Dataset items:
──────

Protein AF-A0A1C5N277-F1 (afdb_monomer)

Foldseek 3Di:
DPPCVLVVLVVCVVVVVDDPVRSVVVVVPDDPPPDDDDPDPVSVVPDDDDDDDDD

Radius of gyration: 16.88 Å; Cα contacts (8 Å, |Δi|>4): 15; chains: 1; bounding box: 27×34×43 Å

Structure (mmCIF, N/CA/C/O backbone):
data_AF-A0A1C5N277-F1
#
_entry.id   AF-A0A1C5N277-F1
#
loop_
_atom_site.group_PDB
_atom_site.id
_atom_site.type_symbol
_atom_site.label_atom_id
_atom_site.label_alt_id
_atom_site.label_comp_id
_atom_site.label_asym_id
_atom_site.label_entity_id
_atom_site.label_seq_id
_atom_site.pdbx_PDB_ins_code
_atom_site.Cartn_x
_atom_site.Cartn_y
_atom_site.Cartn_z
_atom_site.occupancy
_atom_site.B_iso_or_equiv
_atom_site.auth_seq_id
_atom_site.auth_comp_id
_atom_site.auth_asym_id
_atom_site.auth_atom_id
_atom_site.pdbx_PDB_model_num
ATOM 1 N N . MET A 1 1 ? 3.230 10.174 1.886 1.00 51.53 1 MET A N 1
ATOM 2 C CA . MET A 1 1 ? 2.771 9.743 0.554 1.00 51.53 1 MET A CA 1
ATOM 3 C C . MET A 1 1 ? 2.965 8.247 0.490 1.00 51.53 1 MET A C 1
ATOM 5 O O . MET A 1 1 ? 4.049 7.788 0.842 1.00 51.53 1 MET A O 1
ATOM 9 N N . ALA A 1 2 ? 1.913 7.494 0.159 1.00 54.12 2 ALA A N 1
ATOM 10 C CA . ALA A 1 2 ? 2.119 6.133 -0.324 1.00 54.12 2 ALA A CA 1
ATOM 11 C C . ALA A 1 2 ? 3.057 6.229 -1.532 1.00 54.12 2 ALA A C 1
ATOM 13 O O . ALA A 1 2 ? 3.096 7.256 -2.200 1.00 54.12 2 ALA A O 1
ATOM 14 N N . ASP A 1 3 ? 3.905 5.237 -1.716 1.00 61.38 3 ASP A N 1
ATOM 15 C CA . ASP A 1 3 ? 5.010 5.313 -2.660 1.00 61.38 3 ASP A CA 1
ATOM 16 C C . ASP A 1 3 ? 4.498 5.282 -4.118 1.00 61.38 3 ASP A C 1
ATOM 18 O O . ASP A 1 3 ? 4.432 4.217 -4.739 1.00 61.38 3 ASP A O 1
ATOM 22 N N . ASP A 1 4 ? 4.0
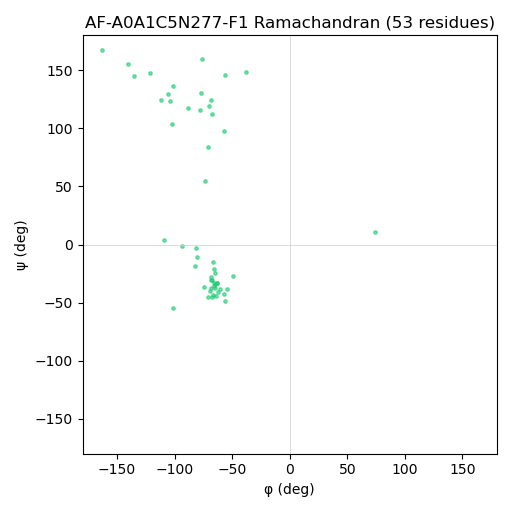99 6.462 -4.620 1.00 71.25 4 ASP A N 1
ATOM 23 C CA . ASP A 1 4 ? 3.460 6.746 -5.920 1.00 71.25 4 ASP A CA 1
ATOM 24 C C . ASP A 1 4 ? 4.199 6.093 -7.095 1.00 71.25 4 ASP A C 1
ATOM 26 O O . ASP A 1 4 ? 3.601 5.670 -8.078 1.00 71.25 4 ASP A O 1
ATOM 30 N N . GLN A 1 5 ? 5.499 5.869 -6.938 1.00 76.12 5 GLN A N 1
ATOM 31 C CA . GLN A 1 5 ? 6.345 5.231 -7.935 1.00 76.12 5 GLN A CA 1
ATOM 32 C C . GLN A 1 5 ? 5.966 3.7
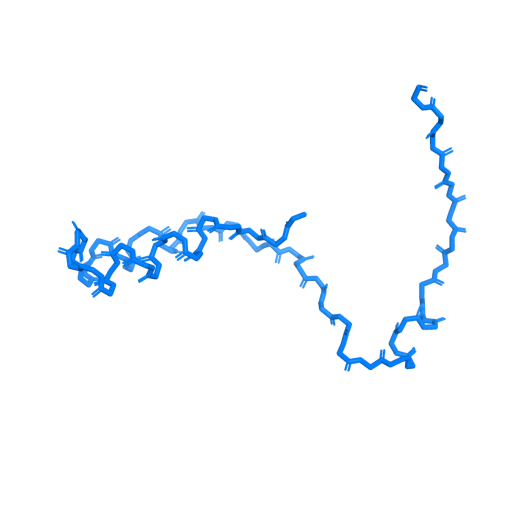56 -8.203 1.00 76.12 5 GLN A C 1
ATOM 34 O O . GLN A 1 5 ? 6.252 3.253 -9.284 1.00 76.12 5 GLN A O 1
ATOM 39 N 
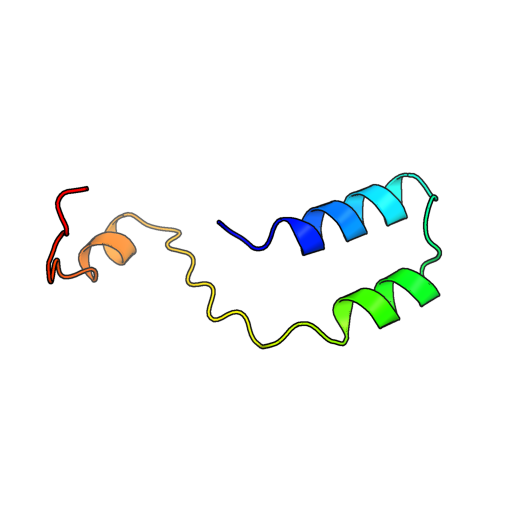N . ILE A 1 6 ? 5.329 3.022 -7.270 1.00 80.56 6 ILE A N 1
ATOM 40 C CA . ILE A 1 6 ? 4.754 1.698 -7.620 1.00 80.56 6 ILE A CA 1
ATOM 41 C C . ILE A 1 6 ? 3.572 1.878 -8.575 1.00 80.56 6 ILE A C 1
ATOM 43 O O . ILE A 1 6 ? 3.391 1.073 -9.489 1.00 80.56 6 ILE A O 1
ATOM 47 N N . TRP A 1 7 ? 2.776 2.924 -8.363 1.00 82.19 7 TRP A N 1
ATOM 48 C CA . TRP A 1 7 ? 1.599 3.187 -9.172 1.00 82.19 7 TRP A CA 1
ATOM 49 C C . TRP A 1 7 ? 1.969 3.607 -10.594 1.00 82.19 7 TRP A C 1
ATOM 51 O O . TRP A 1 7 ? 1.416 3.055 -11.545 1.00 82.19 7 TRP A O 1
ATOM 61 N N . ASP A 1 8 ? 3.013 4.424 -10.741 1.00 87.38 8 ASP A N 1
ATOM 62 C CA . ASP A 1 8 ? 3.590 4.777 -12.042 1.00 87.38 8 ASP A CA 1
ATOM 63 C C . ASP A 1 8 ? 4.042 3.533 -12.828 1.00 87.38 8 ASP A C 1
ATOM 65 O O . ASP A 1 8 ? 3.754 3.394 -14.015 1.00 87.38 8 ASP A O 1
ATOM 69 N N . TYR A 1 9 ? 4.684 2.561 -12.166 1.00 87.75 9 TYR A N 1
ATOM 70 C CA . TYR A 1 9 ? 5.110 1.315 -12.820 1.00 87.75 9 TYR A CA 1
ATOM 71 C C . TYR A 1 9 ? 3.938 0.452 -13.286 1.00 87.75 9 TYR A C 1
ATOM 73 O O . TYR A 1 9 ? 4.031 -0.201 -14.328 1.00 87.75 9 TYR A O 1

──────

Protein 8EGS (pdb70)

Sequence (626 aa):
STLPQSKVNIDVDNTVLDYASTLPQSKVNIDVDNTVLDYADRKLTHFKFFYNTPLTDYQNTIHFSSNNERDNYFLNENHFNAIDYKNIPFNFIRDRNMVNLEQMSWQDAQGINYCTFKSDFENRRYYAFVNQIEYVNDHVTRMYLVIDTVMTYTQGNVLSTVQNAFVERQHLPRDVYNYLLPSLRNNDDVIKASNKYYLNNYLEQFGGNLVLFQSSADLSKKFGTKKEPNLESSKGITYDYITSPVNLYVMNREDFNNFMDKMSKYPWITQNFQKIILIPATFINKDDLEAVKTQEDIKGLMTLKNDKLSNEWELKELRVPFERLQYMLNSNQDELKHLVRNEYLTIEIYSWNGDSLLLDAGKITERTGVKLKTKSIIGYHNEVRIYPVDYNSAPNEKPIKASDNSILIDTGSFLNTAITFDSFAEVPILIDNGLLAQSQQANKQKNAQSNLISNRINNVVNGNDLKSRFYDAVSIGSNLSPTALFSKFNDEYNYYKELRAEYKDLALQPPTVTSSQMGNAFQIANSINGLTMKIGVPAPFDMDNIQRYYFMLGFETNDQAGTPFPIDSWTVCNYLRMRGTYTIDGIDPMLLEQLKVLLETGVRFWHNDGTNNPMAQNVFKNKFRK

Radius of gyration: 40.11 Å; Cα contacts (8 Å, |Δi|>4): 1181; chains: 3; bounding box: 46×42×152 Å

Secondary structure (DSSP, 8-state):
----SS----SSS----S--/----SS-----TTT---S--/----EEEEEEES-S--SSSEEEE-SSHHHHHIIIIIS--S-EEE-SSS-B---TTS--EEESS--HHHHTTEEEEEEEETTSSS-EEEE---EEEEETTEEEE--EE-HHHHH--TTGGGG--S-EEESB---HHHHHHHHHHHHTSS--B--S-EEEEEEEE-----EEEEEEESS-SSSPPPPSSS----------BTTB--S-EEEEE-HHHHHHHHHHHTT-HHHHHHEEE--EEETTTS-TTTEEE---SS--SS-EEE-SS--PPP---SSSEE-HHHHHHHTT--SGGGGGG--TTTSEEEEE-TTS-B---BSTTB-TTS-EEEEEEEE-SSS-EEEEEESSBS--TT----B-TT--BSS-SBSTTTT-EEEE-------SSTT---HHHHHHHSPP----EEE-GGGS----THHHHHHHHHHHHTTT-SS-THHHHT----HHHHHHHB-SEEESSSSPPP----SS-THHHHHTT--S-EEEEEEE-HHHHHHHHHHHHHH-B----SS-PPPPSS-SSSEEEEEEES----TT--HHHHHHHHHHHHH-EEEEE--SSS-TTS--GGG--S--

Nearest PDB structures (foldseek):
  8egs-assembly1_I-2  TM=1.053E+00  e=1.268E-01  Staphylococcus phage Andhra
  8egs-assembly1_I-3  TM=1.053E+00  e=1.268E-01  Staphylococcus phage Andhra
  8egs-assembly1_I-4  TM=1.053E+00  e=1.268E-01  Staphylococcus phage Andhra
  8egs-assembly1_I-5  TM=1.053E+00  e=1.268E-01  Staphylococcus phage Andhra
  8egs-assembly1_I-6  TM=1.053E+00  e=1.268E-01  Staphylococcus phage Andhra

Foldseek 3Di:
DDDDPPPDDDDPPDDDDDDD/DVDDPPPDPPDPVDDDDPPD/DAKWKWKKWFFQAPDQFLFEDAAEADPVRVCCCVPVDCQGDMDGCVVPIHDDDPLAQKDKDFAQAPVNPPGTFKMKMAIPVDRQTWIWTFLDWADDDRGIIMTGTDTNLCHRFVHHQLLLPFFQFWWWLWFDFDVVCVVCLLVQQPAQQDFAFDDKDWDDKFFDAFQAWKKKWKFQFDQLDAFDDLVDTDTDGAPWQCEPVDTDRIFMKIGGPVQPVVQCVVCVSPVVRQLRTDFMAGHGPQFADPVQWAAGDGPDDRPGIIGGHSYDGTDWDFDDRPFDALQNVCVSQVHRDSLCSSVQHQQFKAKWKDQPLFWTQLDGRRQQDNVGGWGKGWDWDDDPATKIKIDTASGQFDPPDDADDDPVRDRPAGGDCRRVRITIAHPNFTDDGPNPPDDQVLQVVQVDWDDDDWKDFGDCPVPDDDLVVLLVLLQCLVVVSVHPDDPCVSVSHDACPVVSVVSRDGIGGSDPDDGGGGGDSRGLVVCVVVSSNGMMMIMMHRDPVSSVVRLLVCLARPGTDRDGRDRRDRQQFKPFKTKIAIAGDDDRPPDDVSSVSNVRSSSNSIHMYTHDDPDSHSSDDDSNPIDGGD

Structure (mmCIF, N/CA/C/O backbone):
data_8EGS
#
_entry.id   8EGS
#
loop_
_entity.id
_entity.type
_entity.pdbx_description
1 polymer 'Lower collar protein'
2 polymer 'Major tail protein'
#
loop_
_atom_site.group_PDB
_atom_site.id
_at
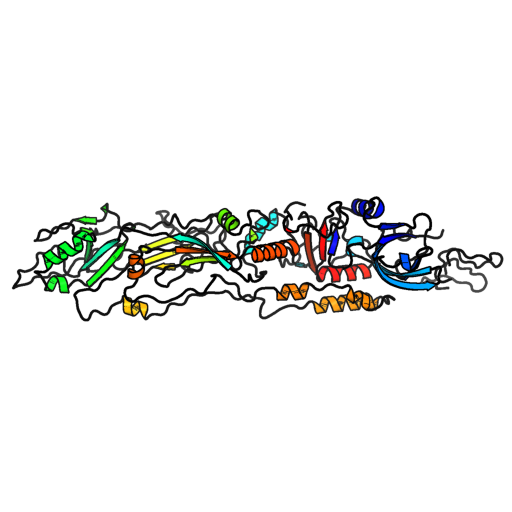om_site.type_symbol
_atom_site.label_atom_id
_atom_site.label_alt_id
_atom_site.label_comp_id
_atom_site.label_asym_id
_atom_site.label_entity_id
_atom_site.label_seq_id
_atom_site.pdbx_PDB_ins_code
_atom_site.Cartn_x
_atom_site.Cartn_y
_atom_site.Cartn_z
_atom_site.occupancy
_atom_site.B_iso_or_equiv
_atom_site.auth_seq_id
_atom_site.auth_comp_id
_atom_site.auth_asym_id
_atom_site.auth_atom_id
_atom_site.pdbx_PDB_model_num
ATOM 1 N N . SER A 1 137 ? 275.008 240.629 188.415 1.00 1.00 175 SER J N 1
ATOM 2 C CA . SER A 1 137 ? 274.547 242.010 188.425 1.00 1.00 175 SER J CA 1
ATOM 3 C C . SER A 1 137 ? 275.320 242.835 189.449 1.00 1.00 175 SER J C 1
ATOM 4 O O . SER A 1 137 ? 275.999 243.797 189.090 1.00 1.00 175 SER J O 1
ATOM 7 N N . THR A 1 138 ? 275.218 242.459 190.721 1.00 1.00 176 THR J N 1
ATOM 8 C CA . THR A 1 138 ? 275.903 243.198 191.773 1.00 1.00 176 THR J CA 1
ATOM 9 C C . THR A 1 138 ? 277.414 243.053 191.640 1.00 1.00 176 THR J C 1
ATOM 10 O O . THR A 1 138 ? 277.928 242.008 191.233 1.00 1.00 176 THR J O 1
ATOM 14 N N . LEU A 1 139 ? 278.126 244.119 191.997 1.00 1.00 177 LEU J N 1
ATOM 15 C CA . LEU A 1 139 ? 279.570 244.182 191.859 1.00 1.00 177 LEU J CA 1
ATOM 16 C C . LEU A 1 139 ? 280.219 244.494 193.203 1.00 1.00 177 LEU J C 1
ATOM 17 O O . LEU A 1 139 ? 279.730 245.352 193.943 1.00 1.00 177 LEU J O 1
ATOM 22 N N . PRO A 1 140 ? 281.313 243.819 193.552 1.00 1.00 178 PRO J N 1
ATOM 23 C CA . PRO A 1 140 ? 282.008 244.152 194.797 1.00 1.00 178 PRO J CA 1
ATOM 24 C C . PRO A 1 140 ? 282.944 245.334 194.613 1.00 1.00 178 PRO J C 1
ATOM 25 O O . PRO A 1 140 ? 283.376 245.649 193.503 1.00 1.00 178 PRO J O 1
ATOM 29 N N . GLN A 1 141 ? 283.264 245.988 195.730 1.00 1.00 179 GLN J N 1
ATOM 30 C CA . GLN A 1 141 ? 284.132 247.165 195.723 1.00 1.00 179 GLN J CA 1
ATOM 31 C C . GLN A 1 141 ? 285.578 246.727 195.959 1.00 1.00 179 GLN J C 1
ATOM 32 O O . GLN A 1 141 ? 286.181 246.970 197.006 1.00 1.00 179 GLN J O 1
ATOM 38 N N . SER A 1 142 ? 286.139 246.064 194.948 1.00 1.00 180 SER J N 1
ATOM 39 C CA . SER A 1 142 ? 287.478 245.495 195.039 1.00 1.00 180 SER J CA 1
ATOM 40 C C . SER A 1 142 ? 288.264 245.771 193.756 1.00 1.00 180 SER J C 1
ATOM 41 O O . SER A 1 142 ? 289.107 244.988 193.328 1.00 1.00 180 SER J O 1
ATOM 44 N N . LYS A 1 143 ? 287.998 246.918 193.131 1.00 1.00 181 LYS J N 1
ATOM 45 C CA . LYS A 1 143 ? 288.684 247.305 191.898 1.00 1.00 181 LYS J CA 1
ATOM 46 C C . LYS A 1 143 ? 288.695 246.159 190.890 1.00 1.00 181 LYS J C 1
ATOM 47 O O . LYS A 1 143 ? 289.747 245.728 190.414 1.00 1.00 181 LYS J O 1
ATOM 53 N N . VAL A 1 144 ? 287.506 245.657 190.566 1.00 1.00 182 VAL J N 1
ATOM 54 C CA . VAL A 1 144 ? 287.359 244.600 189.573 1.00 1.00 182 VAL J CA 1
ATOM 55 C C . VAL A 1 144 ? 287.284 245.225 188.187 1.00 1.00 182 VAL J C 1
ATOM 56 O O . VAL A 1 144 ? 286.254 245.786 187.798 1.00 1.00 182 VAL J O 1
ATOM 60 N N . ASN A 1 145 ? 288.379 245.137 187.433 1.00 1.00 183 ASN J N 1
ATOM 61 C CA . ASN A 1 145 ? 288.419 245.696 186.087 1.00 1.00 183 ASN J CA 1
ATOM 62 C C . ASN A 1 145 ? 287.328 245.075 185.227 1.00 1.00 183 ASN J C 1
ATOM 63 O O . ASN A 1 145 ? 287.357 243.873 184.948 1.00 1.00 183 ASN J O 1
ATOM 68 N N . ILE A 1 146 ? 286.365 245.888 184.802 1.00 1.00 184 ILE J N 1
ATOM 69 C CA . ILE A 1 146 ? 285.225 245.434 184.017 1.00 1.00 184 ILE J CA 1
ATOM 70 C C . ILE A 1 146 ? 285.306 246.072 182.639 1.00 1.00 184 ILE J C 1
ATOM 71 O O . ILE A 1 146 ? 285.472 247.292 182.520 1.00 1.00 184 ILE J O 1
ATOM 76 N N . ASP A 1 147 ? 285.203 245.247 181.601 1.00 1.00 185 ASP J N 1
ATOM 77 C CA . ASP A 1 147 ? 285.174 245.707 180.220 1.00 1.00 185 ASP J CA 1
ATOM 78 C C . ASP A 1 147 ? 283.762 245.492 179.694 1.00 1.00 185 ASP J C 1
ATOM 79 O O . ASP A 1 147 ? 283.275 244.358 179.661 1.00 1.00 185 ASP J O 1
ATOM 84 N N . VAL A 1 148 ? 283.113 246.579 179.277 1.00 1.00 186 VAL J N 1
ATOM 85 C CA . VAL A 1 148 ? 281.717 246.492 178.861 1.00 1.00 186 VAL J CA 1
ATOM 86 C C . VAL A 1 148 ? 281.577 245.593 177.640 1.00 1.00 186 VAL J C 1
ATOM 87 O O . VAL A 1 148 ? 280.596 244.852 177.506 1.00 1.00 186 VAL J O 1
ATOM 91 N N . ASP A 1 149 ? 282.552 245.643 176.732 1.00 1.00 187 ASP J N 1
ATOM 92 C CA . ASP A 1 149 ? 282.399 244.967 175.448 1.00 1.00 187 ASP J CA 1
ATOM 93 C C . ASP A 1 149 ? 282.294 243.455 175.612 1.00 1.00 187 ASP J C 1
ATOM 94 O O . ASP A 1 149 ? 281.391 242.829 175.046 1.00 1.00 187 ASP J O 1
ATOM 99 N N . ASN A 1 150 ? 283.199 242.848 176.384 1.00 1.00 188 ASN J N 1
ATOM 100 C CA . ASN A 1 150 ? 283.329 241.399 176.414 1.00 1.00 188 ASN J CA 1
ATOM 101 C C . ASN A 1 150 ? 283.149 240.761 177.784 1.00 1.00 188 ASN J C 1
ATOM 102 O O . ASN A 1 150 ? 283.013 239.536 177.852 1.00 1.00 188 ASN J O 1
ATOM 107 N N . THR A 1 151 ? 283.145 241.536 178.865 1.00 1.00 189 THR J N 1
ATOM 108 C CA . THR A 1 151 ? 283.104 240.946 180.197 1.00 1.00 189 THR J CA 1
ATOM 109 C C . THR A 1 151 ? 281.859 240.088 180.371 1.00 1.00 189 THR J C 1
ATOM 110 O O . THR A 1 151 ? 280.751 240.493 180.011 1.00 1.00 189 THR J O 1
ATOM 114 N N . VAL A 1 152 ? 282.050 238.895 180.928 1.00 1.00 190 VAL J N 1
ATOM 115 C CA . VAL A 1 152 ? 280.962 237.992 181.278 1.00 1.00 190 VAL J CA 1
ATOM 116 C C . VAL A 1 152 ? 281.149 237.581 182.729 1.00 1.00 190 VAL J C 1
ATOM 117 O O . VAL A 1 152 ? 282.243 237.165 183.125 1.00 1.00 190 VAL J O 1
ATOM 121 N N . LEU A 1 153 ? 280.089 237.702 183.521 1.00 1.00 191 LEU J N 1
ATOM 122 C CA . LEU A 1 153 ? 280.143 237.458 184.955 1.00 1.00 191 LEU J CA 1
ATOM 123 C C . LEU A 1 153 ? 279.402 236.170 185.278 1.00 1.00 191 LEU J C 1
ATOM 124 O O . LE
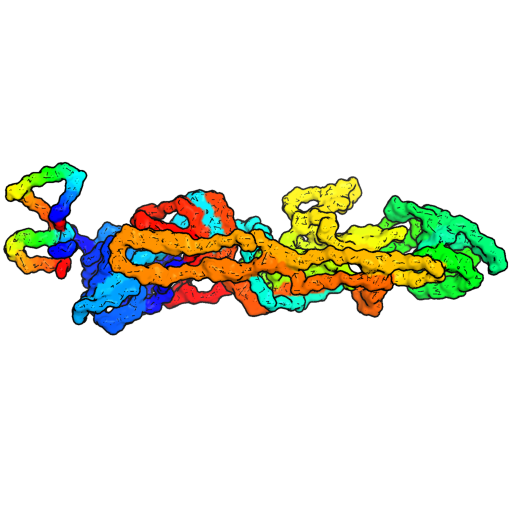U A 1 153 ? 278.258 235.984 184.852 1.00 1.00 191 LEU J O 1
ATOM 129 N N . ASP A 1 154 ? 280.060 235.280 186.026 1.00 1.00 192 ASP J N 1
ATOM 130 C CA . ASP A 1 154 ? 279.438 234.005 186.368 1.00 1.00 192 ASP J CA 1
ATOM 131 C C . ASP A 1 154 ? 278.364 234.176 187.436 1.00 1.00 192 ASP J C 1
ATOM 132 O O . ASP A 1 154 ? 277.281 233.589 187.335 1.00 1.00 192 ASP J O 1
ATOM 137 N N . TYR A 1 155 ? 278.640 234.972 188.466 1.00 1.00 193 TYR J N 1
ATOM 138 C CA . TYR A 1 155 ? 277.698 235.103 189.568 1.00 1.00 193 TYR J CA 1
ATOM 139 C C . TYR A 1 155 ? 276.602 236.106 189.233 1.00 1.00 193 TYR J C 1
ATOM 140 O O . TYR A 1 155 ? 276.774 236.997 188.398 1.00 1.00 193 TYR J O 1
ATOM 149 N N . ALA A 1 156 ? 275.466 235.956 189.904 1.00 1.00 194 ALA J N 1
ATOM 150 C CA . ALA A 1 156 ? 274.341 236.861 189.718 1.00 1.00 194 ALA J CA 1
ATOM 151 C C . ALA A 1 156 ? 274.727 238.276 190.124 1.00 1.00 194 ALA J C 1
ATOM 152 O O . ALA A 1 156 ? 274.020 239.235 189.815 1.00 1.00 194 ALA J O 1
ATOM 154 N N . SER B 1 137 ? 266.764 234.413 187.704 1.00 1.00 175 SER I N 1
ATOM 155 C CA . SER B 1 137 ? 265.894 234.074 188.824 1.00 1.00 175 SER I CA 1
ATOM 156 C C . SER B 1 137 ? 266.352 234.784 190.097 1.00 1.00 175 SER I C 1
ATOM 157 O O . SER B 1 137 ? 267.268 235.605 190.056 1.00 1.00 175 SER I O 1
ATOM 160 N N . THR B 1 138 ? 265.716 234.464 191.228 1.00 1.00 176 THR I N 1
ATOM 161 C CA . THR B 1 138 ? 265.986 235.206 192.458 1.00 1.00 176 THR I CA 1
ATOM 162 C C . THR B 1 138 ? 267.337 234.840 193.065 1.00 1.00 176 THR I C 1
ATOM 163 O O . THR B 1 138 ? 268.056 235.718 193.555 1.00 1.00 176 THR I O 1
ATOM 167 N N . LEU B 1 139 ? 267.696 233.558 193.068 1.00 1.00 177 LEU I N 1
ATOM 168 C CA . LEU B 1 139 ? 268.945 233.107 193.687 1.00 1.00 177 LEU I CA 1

──────

# Exercise aim
Quote the data above from the line containing "ATOM 48 C CA" to the line containing "ATOM 71 C C", inclusive, and stop.

# Answer section
ATOM 48 C CA . TRP A 1 7 ? 1.599 3.187 -9.172 1.00 82.19 7 TRP A CA 1
ATOM 49 C C . TRP A 1 7 ? 1.969 3.607 -10.594 1.00 82.19 7 TRP A C 1
ATOM 51 O O . TRP A 1 7 ? 1.416 3.055 -11.545 1.00 82.19 7 TRP A O 1
ATOM 61 N N . ASP A 1 8 ? 3.013 4.424 -10.741 1.00 87.38 8 ASP A N 1
ATOM 62 C CA . ASP A 1 8 ? 3.590 4.777 -12.042 1.00 87.38 8 ASP A CA 1
ATOM 63 C C . ASP A 1 8 ? 4.042 3.533 -12.828 1.00 87.38 8 ASP A C 1
ATOM 65 O O . ASP A 1 8 ? 3.754 3.394 -14.015 1.00 87.38 8 ASP A O 1
ATOM 69 N N . TYR A 1 9 ? 4.684 2.561 -12.166 1.00 87.75 9 TYR A N 1
ATOM 70 C CA . TYR A 1 9 ? 5.110 1.315 -12.820 1.00 87.75 9 TYR A CA 1
ATOM 71 C C . TYR A 1 9 ? 3.938 0.452 -13.286 1.00 87.75 9 TYR A C 1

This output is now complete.